WORK REQUIRED → Scan the records below for the line with "Structure (mmCIF, N/CA/C/O" and the line with "ATOM 11 C C", and retype that range exactly, both ends included, pictures excepted.

(Beginning of SUPPLIED DATA)

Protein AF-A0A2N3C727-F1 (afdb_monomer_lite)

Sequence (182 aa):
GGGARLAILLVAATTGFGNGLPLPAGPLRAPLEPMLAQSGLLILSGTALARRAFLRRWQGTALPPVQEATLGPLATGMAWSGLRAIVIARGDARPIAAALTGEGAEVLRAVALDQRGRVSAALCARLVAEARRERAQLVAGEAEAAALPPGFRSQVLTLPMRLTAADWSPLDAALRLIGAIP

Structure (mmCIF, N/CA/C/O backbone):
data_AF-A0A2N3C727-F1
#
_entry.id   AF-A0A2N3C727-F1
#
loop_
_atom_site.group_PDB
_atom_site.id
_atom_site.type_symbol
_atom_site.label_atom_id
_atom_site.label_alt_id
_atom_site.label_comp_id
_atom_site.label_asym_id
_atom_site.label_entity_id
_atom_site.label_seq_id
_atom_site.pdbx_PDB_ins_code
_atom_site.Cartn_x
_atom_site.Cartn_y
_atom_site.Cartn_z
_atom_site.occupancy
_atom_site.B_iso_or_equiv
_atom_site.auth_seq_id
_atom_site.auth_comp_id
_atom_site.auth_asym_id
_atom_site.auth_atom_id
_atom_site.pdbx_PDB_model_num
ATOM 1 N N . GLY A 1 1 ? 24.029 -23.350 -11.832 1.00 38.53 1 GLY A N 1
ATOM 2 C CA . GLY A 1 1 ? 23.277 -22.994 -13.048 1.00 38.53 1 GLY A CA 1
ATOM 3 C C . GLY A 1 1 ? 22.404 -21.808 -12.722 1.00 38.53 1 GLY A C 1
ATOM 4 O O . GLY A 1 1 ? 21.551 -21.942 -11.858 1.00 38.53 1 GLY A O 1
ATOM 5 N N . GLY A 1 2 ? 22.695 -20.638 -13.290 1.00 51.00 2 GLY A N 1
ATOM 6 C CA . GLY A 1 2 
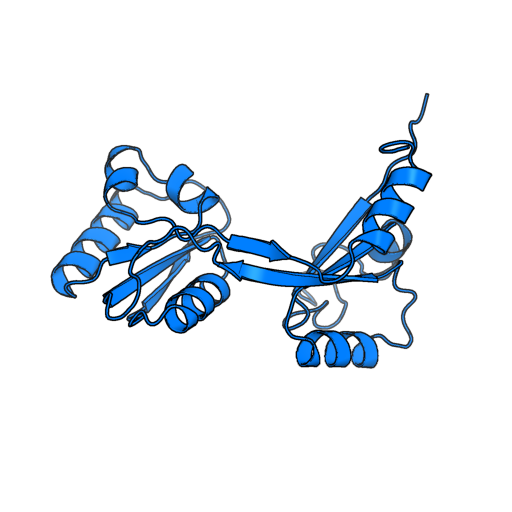? 21.966 -19.404 -12.988 1.00 51.00 2 GLY A CA 1
ATOM 7 C C . GLY A 1 2 ? 20.615 -19.399 -13.692 1.00 51.00 2 GLY A C 1
ATOM 8 O O . GLY A 1 2 ? 20.566 -19.169 -14.894 1.00 51.00 2 GLY A O 1
ATOM 9 N N . GLY A 1 3 ? 19.540 -19.699 -12.962 1.00 65.88 3 GLY A N 1
ATOM 10 C CA . GLY A 1 3 ? 18.180 -19.555 -13.479 1.00 65.88 3 GLY A CA 1
ATOM 11 C C . GLY A 1 3 ? 17.891 -18.097 -13.838 1.00 65.88 3 GLY A C 1
ATOM 12 O O . GLY A 1 3 ? 18.368 -17.183 -13.159 1.00 65.88 3 GLY A O 1
ATOM 13 N N . ALA A 1 4 ? 17.128 -17.882 -14.910 1.00 81.81 4 ALA A N 1
ATOM 14 C CA . ALA A 1 4 ? 16.679 -16.553 -15.299 1.00 81.81 4 ALA A CA 1
ATOM 15 C C . ALA A 1 4 ? 15.907 -15.903 -14.135 1.00 81.81 4 ALA A C 1
ATOM 17 O O . ALA A 1 4 ? 15.051 -16.531 -13.510 1.00 81.81 4 ALA A O 1
ATOM 18 N N . ARG A 1 5 ? 16.244 -14.653 -13.802 1.00 91.06 5 ARG A N 1
ATOM 19 C CA . ARG A 1 5 ? 15.664 -13.913 -12.673 1.00 91.06 5 ARG A CA 1
ATOM 20 C C . ARG A 1 5 ? 14.833 -12.750 -13.194 1.00 91.06 5 ARG A C 1
ATOM 22 O O . ARG A 1 5 ? 15.332 -11.947 -13.973 1.00 91.06 5 ARG A O 1
ATOM 29 N N . LEU A 1 6 ? 13.616 -12.606 -12.675 1.00 94.44 6 LEU A N 1
ATOM 30 C CA . LEU A 1 6 ? 12.796 -11.411 -12.858 1.00 94.44 6 LEU A CA 1
ATOM 31 C C . LEU A 1 6 ? 12.823 -10.574 -11.575 1.00 94.44 6 LEU A C 1
ATOM 33 O O . LEU A 1 6 ? 12.414 -11.039 -10.511 1.00 94.44 6 LEU A O 1
ATOM 37 N N . ALA A 1 7 ? 13.305 -9.337 -11.666 1.00 95.50 7 ALA A N 1
ATOM 38 C CA . ALA A 1 7 ? 13.118 -8.338 -10.620 1.00 95.50 7 ALA A CA 1
ATOM 39 C C . ALA A 1 7 ? 11.943 -7.430 -10.997 1.00 95.50 7 ALA A C 1
ATOM 41 O O . ALA A 1 7 ? 11.917 -6.865 -12.091 1.00 95.50 7 ALA A O 1
ATOM 42 N N . ILE A 1 8 ? 10.977 -7.309 -10.086 1.00 96.06 8 ILE A N 1
ATOM 43 C CA . ILE A 1 8 ? 9.778 -6.490 -10.265 1.00 96.06 8 ILE A CA 1
ATOM 44 C C . ILE A 1 8 ? 9.873 -5.283 -9.342 1.00 96.06 8 ILE A C 1
ATOM 46 O O . ILE A 1 8 ? 10.038 -5.430 -8.129 1.00 96.06 8 ILE A O 1
ATOM 50 N N . LEU A 1 9 ? 9.723 -4.095 -9.916 1.00 95.75 9 LEU A N 1
ATOM 51 C CA . LEU A 1 9 ? 9.643 -2.849 -9.174 1.00 95.75 9 LEU A CA 1
ATOM 52 C C . LEU A 1 9 ? 8.173 -2.459 -9.007 1.00 95.75 9 LEU A C 1
ATOM 54 O O . LEU A 1 9 ? 7.472 -2.273 -9.994 1.00 95.75 9 LEU A O 1
ATOM 58 N N . LEU A 1 10 ? 7.694 -2.331 -7.769 1.00 94.38 10 LEU A N 1
ATOM 59 C CA . LEU A 1 10 ? 6.340 -1.850 -7.476 1.00 94.38 10 LEU A CA 1
ATOM 60 C C . LEU A 1 10 ? 6.394 -0.379 -7.062 1.00 94.38 10 LEU A C 1
ATOM 62 O O . LEU A 1 10 ? 7.062 -0.030 -6.089 1.00 94.38 10 LEU A O 1
ATOM 66 N N . VAL A 1 11 ? 5.666 0.476 -7.778 1.00 95.31 11 VAL A N 1
ATOM 67 C CA . VAL A 1 11 ? 5.658 1.926 -7.550 1.00 95.31 11 VAL A CA 1
ATOM 68 C C . VAL A 1 11 ? 4.228 2.424 -7.434 1.00 95.31 11 VAL A C 1
ATOM 70 O O . VAL A 1 11 ? 3.416 2.232 -8.337 1.00 95.31 11 VAL A O 1
ATOM 73 N N . ALA A 1 12 ? 3.924 3.121 -6.340 1.00 93.50 12 ALA A N 1
ATOM 74 C CA . ALA A 1 12 ? 2.721 3.938 -6.268 1.00 93.50 12 ALA A CA 1
ATOM 75 C C . ALA A 1 12 ? 2.931 5.200 -7.119 1.00 93.50 12 ALA A C 1
ATOM 77 O O . ALA A 1 12 ? 3.831 5.994 -6.853 1.00 93.50 12 ALA A O 1
ATOM 78 N N . ALA A 1 13 ? 2.109 5.397 -8.146 1.00 95.75 13 ALA A N 1
ATOM 79 C CA . ALA A 1 13 ? 2.251 6.473 -9.124 1.00 95.75 13 ALA A CA 1
ATOM 80 C C . ALA A 1 13 ? 2.151 7.877 -8.507 1.00 95.75 13 ALA A C 1
ATOM 82 O O . ALA A 1 13 ? 2.714 8.828 -9.039 1.00 95.75 13 ALA A O 1
ATOM 83 N N . THR A 1 14 ? 1.454 8.006 -7.375 1.00 90.81 14 THR A N 1
ATOM 84 C CA . THR A 1 14 ? 1.318 9.264 -6.630 1.00 90.81 14 THR A CA 1
ATOM 85 C C . THR A 1 14 ? 2.617 9.689 -5.948 1.00 90.81 14 THR A C 1
ATOM 87 O O . THR A 1 14 ? 2.913 10.879 -5.912 1.00 90.81 14 THR A O 1
ATOM 90 N N . THR A 1 15 ? 3.405 8.745 -5.423 1.00 89.00 15 THR A N 1
ATOM 91 C CA . THR A 1 15 ? 4.708 9.032 -4.798 1.00 89.00 15 THR A CA 1
ATOM 92 C C . THR A 1 15 ? 5.855 8.958 -5.804 1.00 89.00 15 THR A C 1
ATOM 94 O O . THR A 1 15 ? 6.800 9.743 -5.737 1.00 89.00 15 THR A O 1
ATOM 97 N N . GLY A 1 16 ? 5.775 8.023 -6.753 1.00 93.75 16 GLY A N 1
ATOM 98 C CA . GLY A 1 16 ? 6.789 7.789 -7.773 1.00 93.75 16 GLY A CA 1
ATOM 99 C C . GLY A 1 16 ? 8.187 7.555 -7.193 1.00 93.75 16 GLY A C 1
ATOM 100 O O . GLY A 1 16 ? 8.343 6.992 -6.110 1.00 93.75 16 GLY A O 1
ATOM 101 N N . PHE A 1 17 ? 9.207 8.029 -7.913 1.00 95.69 17 PHE A N 1
ATOM 102 C CA . PHE A 1 17 ? 10.611 8.000 -7.480 1.00 95.69 17 PHE A CA 1
ATOM 103 C C . PHE A 1 17 ? 11.042 9.252 -6.691 1.00 95.69 17 PHE A C 1
ATOM 105 O O . PHE A 1 17 ? 12.230 9.446 -6.433 1.00 95.69 17 PHE A O 1
ATOM 112 N N . GLY A 1 18 ? 10.104 10.136 -6.332 1.00 93.31 18 GLY A N 1
ATOM 113 C CA . GLY A 1 18 ? 10.413 11.431 -5.724 1.00 93.31 18 GLY A CA 1
ATOM 114 C C . GLY A 1 18 ? 11.329 12.288 -6.603 1.00 93.31 18 GLY A C 1
ATOM 115 O O . GLY A 1 18 ? 11.014 12.559 -7.761 1.00 93.31 18 GLY A O 1
ATOM 116 N N . ASN A 1 19 ? 12.466 12.716 -6.049 1.00 94.19 19 ASN A N 1
ATOM 117 C CA . ASN A 1 19 ? 13.492 13.478 -6.768 1.00 94.19 19 ASN A CA 1
ATOM 118 C C . ASN A 1 19 ? 14.539 12.596 -7.479 1.00 94.19 19 ASN A C 1
ATOM 120 O O . ASN A 1 19 ? 15.497 13.132 -8.022 1.00 94.19 19 ASN A O 1
ATOM 124 N N . GLY A 1 20 ? 14.376 11.268 -7.479 1.00 94.50 20 GLY A N 1
ATOM 125 C CA . GLY A 1 20 ? 15.288 10.335 -8.148 1.00 94.50 20 GLY A CA 1
ATOM 126 C C . GLY A 1 20 ? 16.600 10.058 -7.409 1.00 94.50 20 GLY A C 1
ATOM 127 O O . GLY A 1 20 ? 17.422 9.298 -7.914 1.00 94.50 20 GLY A O 1
ATOM 128 N N . LEU A 1 21 ? 16.799 10.631 -6.218 1.00 95.56 21 LEU A N 1
ATOM 129 C CA . LEU A 1 21 ? 18.028 10.473 -5.440 1.00 95.56 21 LEU A CA 1
ATOM 130 C C . LEU A 1 21 ? 17.856 9.455 -4.298 1.00 95.56 21 LEU A C 1
ATOM 132 O O . LEU A 1 21 ? 16.761 9.333 -3.732 1.00 95.56 21 LEU A O 1
ATOM 136 N N . PRO A 1 22 ? 18.925 8.723 -3.931 1.00 95.88 22 PRO A N 1
ATOM 137 C CA . PRO A 1 22 ? 18.920 7.873 -2.750 1.00 95.88 22 PRO A CA 1
ATOM 138 C C . PRO A 1 22 ? 18.979 8.687 -1.449 1.00 95.88 22 PRO A C 1
ATOM 140 O O . PRO A 1 22 ? 19.373 9.856 -1.434 1.00 95.88 22 PRO A O 1
ATOM 143 N N . LEU A 1 23 ? 18.615 8.047 -0.338 1.00 90.62 23 LEU A N 1
ATOM 144 C CA . LEU A 1 23 ? 18.768 8.601 1.008 1.00 90.62 23 LEU A CA 1
ATOM 145 C C . LEU A 1 23 ? 20.236 8.999 1.277 1.00 90.62 23 LEU A C 1
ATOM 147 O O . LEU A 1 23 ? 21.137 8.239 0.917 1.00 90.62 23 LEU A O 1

(End of SUPPLIED DATA)

FINAL ANSWER →
Structure (mmCIF, N/CA/C/O backbone):
data_AF-A0A2N3C727-F1
#
_entry.id   AF-A0A2N3C727-F1
#
loop_
_atom_site.group_PDB
_atom_site.id
_atom_site.type_symbol
_atom_site.label_atom_id
_atom_site.label_alt_id
_atom_site.label_comp_id
_atom_site.label_asym_id
_atom_site.label_entity_id
_atom_site.label_seq_id
_atom_site.pdbx_PDB_ins_code
_atom_site.Cartn_x
_atom_site.Cartn_y
_atom_site.Cartn_z
_atom_site.occupancy
_atom_site.B_iso_or_equiv
_atom_site.auth_seq_id
_atom_site.auth_comp_id
_atom_site.auth_asym_id
_atom_site.auth_atom_id
_atom_site.pdbx_PDB_model_num
ATOM 1 N N . GLY A 1 1 ? 24.029 -23.350 -11.832 1.00 38.53 1 GLY A N 1
ATOM 2 C CA . GLY A 1 1 ? 23.277 -22.994 -13.048 1.00 38.53 1 GLY A CA 1
ATOM 3 C C . GLY A 1 1 ? 22.404 -21.808 -12.722 1.00 38.53 1 GLY A C 1
ATOM 4 O O . GLY A 1 1 ? 21.551 -21.942 -11.858 1.00 38.53 1 GLY A O 1
ATOM 5 N N . GLY A 1 2 ? 22.695 -20.638 -13.290 1.00 51.00 2 GLY A N 1
ATOM 6 C CA . GLY A 1 2 
? 21.966 -19.404 -12.988 1.00 51.00 2 GLY A CA 1
ATOM 7 C C . GLY A 1 2 ? 20.615 -19.399 -13.692 1.00 51.00 2 GLY A C 1
ATOM 8 O O . GLY A 1 2 ? 20.566 -19.169 -14.894 1.00 51.00 2 GLY A O 1
ATOM 9 N N . GLY A 1 3 ? 19.540 -19.699 -12.962 1.00 65.88 3 GLY A N 1
ATOM 10 C CA . GLY A 1 3 ? 18.180 -19.555 -13.479 1.00 65.88 3 GLY A CA 1
ATOM 11 C C . GLY A 1 3 ? 17.891 -18.097 -13.838 1.00 65.88 3 GLY A C 1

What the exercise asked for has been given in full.